Reagan’s last major act as Governor of California was a fight for Proposition 1, a tax-limitation amendment to the state constitution. Its failure made inevitable the far more draconian Proposition 13 of 1978, which sparked a wave of successful state tax-cutting referendums across the country, even in liberal Massachusetts. (Birnbaum and Murray mention Proposition 13 once, in their epilogue.) At the same time, the supply-siders were making the case for federal tax-rate cuts. Bradley’s opponent in his first run for the Senate was Jeffrey Bell, an early supply-side true believer. Birnbaum and Murray note the fact, but deny that Bell’s arguments had any effect on his opponent; Bradley, they claim, was already thinking of a broad-based, low-rate tax. If so, however, he kept it to himself.

Only by ignoring this crescendo of anti-tax activity can the authors preserve a second Washington assumption: that tax reform was a trans-ideological issue, a happy fusion of opposites. Naderite groups like Citizens for Tax Justice, Birnbaum and Murray note, had been harping on corporate tax breaks for years. But why, then, had their efforts been so unsuccessful until the right-wing tax revolt came along? Birnbaum and Murray quote, without fully understanding, a warning that Republican pollster Richard Wirthlin gave Baker early in 1984: “The public would be skeptical of any effort to ‘reform’ the tax system and would probably view it as a tax increase in disguise.” The public would have been right. Liberals are interested in spreading out the tax burden more evenly, but they are more interested in funding the programs they endorse. The average voter knows this. A tax-reform crusade composed of liberals would have gotten as far as Walter Mon-dale.
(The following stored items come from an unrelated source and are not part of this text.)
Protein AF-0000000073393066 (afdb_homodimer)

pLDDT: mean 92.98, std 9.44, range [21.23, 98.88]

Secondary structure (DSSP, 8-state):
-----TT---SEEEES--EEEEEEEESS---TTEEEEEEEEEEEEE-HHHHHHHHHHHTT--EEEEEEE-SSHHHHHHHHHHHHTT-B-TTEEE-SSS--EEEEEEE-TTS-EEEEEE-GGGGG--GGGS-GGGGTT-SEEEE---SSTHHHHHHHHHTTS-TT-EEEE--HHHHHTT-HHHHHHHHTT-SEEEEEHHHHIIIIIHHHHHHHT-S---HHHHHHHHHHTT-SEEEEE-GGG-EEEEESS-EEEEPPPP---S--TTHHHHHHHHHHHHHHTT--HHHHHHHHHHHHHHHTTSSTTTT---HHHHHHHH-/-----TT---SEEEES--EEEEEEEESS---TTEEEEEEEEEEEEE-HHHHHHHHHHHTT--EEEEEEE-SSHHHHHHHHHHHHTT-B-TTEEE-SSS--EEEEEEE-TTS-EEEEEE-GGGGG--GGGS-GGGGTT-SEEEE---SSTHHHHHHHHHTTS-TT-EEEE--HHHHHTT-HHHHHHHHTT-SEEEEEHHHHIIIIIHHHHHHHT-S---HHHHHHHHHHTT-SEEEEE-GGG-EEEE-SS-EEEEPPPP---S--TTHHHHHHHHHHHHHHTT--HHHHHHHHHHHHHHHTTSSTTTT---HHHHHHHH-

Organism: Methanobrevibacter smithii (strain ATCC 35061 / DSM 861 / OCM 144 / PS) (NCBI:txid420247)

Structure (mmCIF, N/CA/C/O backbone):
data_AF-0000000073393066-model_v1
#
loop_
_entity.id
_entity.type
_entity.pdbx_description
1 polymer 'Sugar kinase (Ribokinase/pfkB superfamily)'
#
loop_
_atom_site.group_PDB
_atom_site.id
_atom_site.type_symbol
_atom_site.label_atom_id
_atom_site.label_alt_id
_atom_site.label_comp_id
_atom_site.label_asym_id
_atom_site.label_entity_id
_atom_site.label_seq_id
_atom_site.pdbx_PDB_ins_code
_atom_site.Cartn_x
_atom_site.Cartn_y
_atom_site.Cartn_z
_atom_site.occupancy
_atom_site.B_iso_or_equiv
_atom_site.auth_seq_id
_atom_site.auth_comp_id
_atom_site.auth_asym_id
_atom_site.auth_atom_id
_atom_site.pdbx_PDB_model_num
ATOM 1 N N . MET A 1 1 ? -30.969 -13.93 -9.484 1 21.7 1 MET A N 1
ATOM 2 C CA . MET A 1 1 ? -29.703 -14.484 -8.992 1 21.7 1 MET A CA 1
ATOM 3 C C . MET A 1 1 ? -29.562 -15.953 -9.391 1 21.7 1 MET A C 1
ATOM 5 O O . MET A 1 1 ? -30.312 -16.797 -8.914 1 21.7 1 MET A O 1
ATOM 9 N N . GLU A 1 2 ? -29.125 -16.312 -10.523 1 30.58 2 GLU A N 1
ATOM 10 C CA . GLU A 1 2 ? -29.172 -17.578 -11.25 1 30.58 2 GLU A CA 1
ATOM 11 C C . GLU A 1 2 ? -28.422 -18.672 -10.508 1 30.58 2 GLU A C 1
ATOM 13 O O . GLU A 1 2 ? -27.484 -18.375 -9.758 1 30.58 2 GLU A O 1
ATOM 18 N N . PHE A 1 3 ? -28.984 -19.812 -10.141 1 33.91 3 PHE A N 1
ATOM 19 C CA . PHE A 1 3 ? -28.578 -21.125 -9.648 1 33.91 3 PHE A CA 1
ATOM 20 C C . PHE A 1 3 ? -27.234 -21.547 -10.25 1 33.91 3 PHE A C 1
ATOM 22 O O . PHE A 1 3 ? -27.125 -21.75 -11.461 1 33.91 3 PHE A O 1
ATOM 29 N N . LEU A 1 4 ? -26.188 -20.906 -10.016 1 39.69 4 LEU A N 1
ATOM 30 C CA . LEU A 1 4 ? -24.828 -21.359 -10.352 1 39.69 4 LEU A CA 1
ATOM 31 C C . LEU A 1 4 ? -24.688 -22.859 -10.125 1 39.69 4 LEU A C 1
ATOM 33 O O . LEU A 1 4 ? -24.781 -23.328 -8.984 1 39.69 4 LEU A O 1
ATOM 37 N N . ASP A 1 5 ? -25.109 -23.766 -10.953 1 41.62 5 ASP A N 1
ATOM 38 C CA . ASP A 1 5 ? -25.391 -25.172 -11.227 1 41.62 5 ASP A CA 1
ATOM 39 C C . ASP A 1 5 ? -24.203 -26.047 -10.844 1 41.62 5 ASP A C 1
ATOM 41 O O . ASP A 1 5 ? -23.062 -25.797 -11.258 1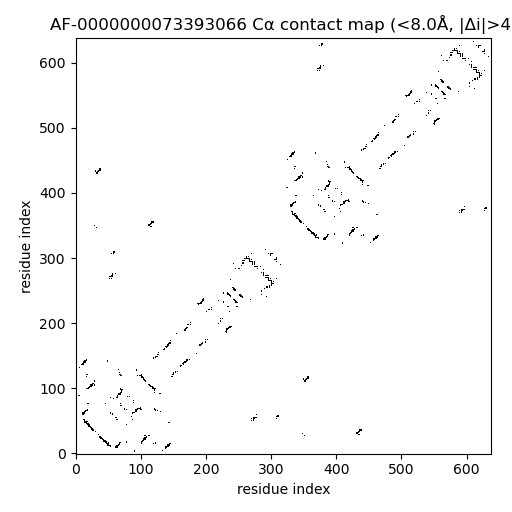 41.62 5 ASP A O 1
ATOM 45 N N . SER A 1 6 ? -24.125 -26.641 -9.633 1 48.31 6 SER A N 1
ATOM 46 C CA . SER A 1 6 ? -23.344 -27.75 -9.117 1 48.31 6 SER A CA 1
ATOM 47 C C . SER A 1 6 ? -22.859 -28.656 -10.25 1 48.31 6 SER A C 1
ATOM 49 O O . SER A 1 6 ? -21.953 -29.469 -10.055 1 48.31 6 SER A O 1
ATOM 51 N N . ASP A 1 7 ? -23.484 -28.562 -11.375 1 58.5 7 ASP A N 1
ATOM 52 C CA . ASP A 1 7 ? -23.203 -29.516 -12.445 1 58.5 7 ASP A CA 1
ATOM 53 C C . ASP A 1 7 ? -22.156 -28.969 -13.414 1 58.5 7 ASP A C 1
ATOM 55 O O . ASP A 1 7 ? -22.109 -29.391 -14.57 1 58.5 7 ASP A O 1
ATOM 59 N N . ILE A 1 8 ? -21.344 -28 -12.945 1 69.88 8 ILE A N 1
ATOM 60 C CA . ILE A 1 8 ? -20.375 -27.469 -13.891 1 69.88 8 ILE A CA 1
ATOM 61 C C . ILE A 1 8 ? -19.188 -28.438 -14 1 69.88 8 ILE A C 1
ATOM 63 O O . ILE A 1 8 ? -18.578 -28.781 -12.992 1 69.88 8 ILE A O 1
ATOM 67 N N . ASN A 1 9 ? -19.094 -29.031 -15.148 1 82.19 9 ASN A N 1
ATOM 68 C CA . ASN A 1 9 ? -17.969 -29.906 -15.43 1 82.19 9 ASN A CA 1
ATOM 69 C C . ASN A 1 9 ? -16.734 -29.109 -15.867 1 82.19 9 ASN A C 1
ATOM 71 O O . ASN A 1 9 ? -16.75 -28.484 -16.922 1 82.19 9 ASN A O 1
ATOM 75 N N . VAL A 1 10 ? -15.734 -28.984 -14.891 1 93.31 10 VAL A N 1
ATOM 76 C CA . VAL A 1 10 ? -14.508 -28.281 -15.219 1 93.31 10 VAL A CA 1
ATOM 77 C C . VAL A 1 10 ? -13.367 -29.266 -15.406 1 93.31 10 VAL A C 1
ATOM 79 O O . VAL A 1 10 ? -13.273 -30.266 -14.68 1 93.31 10 VAL A O 1
ATOM 82 N N . ASP A 1 11 ? -12.578 -29 -16.406 1 96.31 11 ASP A N 1
ATOM 83 C CA . ASP A 1 11 ? -11.469 -29.891 -16.719 1 96.31 11 ASP A CA 1
ATOM 84 C C . ASP A 1 11 ? -10.266 -29.625 -15.82 1 96.31 11 ASP A C 1
ATOM 86 O O . ASP A 1 11 ? -9.57 -30.547 -15.406 1 96.31 11 ASP A O 1
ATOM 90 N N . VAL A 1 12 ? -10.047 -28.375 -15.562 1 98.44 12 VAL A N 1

Birnbaum and Murray saddle themselves with a final Washington assumption: that tax reform has to be “revenue neutral.” Lawmakers could juggle rates and deductions as much as they liked, but the amount of money they would collect had to be the same as whatever had been raised under the old system. All the competing proposals and plans, except Kemp-Kasten, sought to reach this goal. But was it even possible? If a nation’s economic activity is a static quantity, then the revenues it generates can probably be rearranged as easily as building blocks. But if it is an ever-changing flow of effort and energy, how can such rigid calculations be made?
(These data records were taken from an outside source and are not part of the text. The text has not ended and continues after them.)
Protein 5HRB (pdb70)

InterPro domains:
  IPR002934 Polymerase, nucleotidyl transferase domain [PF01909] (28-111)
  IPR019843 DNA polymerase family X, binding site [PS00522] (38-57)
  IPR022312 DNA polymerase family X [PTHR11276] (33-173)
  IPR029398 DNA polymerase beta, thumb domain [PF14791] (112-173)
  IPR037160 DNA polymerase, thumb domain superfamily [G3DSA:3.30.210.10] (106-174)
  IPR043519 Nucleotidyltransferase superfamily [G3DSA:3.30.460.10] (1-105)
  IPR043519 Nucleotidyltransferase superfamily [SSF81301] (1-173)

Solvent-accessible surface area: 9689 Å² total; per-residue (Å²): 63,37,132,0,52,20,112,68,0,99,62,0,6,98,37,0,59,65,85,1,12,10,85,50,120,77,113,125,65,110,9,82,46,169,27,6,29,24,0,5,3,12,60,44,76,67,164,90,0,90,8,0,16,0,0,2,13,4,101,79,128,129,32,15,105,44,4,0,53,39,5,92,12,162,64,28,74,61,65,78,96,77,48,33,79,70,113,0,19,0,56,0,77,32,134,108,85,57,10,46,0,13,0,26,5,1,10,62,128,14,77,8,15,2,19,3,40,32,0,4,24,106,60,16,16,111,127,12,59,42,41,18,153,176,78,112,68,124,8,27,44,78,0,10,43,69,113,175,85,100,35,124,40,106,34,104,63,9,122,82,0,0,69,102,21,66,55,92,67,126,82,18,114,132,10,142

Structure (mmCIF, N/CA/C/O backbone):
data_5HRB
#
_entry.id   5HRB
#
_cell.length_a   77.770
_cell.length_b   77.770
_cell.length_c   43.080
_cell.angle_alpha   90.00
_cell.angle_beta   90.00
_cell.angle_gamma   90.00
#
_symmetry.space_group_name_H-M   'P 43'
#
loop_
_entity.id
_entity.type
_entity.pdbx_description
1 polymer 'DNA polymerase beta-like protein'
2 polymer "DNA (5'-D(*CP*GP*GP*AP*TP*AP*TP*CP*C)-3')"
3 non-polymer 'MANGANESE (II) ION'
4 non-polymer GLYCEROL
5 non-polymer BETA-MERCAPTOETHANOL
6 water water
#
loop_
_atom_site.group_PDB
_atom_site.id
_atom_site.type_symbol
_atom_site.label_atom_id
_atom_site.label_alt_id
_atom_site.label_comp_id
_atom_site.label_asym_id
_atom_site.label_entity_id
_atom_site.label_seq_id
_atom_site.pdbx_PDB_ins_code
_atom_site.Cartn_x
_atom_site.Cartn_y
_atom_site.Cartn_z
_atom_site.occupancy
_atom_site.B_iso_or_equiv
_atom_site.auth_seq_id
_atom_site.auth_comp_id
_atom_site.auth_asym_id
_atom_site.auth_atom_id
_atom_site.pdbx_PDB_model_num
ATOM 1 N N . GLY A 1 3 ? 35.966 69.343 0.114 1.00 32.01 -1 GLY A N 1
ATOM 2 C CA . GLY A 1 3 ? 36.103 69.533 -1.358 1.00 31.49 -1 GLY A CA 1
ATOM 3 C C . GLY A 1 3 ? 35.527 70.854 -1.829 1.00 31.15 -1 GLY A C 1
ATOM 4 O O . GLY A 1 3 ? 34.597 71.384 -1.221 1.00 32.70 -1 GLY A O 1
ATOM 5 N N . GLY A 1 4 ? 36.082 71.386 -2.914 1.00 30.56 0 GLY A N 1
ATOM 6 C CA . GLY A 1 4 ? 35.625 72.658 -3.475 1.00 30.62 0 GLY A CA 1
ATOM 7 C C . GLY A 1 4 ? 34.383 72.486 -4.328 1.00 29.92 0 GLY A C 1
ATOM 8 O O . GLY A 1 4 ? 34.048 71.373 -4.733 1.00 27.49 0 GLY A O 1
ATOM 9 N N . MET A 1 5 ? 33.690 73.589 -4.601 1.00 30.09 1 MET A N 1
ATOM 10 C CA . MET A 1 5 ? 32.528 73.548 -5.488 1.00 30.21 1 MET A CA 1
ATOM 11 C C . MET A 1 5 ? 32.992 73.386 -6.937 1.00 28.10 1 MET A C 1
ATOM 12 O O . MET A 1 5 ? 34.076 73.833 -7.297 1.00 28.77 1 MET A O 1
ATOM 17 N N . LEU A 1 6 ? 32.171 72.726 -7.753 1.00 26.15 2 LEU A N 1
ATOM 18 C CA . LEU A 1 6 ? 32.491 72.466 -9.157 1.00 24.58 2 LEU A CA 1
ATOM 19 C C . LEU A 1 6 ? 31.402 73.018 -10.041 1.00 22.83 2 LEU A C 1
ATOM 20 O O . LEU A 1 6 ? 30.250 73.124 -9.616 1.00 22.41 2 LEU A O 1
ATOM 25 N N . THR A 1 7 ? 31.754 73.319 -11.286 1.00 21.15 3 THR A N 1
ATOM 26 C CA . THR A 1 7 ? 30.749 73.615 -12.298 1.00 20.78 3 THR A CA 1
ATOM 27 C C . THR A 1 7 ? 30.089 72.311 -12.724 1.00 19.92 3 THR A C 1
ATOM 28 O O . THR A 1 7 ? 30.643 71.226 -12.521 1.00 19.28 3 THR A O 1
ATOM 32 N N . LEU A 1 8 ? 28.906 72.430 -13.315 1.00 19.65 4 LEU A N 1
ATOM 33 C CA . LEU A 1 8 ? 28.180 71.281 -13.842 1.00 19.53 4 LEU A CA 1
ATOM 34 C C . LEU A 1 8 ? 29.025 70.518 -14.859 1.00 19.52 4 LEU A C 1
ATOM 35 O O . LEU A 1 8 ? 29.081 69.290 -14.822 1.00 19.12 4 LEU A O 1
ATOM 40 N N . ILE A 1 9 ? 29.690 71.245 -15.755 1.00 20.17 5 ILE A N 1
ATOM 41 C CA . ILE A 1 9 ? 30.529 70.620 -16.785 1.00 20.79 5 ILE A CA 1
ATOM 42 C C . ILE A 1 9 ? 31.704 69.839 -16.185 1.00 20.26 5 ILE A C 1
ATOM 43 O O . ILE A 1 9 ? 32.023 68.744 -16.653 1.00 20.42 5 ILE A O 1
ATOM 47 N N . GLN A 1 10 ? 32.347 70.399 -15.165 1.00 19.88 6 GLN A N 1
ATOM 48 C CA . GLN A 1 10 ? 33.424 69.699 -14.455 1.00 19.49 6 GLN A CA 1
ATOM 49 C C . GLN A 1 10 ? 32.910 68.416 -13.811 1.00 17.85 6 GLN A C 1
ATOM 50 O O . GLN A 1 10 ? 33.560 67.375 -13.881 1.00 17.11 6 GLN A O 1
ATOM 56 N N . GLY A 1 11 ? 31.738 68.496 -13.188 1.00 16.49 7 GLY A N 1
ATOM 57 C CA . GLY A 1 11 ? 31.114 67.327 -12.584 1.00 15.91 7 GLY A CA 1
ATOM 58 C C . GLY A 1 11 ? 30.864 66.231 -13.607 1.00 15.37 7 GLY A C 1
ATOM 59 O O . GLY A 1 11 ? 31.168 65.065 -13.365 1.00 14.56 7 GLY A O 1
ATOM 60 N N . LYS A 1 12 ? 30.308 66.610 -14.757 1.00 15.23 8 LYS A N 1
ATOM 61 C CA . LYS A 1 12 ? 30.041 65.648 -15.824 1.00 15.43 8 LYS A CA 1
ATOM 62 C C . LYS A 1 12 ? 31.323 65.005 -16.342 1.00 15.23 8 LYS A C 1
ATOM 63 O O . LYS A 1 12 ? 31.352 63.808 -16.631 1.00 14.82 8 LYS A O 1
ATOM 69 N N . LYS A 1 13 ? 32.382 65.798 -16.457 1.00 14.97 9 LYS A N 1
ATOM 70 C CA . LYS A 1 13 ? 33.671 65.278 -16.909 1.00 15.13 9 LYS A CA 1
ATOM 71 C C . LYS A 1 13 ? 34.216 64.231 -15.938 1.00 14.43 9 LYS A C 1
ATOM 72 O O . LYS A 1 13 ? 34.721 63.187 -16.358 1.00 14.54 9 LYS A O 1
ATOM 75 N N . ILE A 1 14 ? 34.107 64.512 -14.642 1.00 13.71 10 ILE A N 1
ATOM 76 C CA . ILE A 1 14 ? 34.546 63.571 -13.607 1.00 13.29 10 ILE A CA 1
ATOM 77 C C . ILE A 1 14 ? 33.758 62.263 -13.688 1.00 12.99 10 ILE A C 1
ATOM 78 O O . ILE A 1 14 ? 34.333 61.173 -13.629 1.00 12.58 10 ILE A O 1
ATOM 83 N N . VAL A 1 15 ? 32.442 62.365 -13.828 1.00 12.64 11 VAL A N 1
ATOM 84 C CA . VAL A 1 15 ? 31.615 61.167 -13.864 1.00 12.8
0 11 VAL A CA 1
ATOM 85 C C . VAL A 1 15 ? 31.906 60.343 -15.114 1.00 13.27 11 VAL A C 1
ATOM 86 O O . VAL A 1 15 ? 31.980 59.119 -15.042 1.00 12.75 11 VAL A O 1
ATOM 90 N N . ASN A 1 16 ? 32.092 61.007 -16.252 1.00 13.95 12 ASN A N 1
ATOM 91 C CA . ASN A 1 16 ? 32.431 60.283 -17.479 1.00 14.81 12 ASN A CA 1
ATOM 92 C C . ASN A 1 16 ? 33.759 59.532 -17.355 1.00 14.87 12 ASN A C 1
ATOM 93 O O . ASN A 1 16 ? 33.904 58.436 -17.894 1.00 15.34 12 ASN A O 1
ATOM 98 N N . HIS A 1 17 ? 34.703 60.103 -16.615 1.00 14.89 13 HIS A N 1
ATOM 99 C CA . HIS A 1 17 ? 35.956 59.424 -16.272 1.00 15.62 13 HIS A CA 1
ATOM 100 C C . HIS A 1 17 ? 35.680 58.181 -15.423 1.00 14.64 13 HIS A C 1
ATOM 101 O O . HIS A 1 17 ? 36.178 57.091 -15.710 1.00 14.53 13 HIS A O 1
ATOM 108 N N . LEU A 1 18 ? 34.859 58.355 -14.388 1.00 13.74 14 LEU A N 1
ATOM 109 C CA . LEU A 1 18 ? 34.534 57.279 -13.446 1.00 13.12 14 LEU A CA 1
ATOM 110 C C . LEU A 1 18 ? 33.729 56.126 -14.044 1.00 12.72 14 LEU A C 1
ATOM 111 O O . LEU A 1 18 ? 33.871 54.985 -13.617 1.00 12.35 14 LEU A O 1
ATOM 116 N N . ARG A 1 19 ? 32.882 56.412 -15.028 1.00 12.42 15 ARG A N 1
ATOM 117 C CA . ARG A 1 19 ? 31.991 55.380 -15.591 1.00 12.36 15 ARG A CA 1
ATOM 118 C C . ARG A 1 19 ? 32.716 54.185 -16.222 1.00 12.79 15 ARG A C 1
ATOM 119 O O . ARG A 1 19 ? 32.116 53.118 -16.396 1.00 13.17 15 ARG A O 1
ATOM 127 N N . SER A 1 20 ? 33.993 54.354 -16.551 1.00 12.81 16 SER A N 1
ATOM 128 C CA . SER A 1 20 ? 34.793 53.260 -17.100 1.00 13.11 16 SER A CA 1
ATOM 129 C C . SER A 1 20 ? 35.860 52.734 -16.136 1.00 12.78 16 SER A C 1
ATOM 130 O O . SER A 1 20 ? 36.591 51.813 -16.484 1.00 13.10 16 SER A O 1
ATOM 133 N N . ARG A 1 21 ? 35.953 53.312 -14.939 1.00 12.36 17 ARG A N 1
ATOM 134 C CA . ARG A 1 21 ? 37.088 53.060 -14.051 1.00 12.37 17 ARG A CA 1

In practice, principles like “revenue neutrality” put politicians at the mercy of economic forecasters—with often comic results. At several points in this story, the major actors are seen sweating and straining to come up with some workable scheme, only to be told at the last minute that, due to new projections, or simple error, they are still several billion dollars short. The only one ever to lose his temper was Packwood, who, after one $17-billion surprise, criticized his forecasters on television. Birnbaum and Murray scold this loss of temper as “cruel and mindless.” I sympathize with Packwood. But even he, after his outburst, obediently returned to his labors. Thus do economists make cowards of us all.

If Birnbaum and Murray had looked around some of their assumptions, their book might have lost some of its single-minded concentration and energy, but it would have been richer for the effort.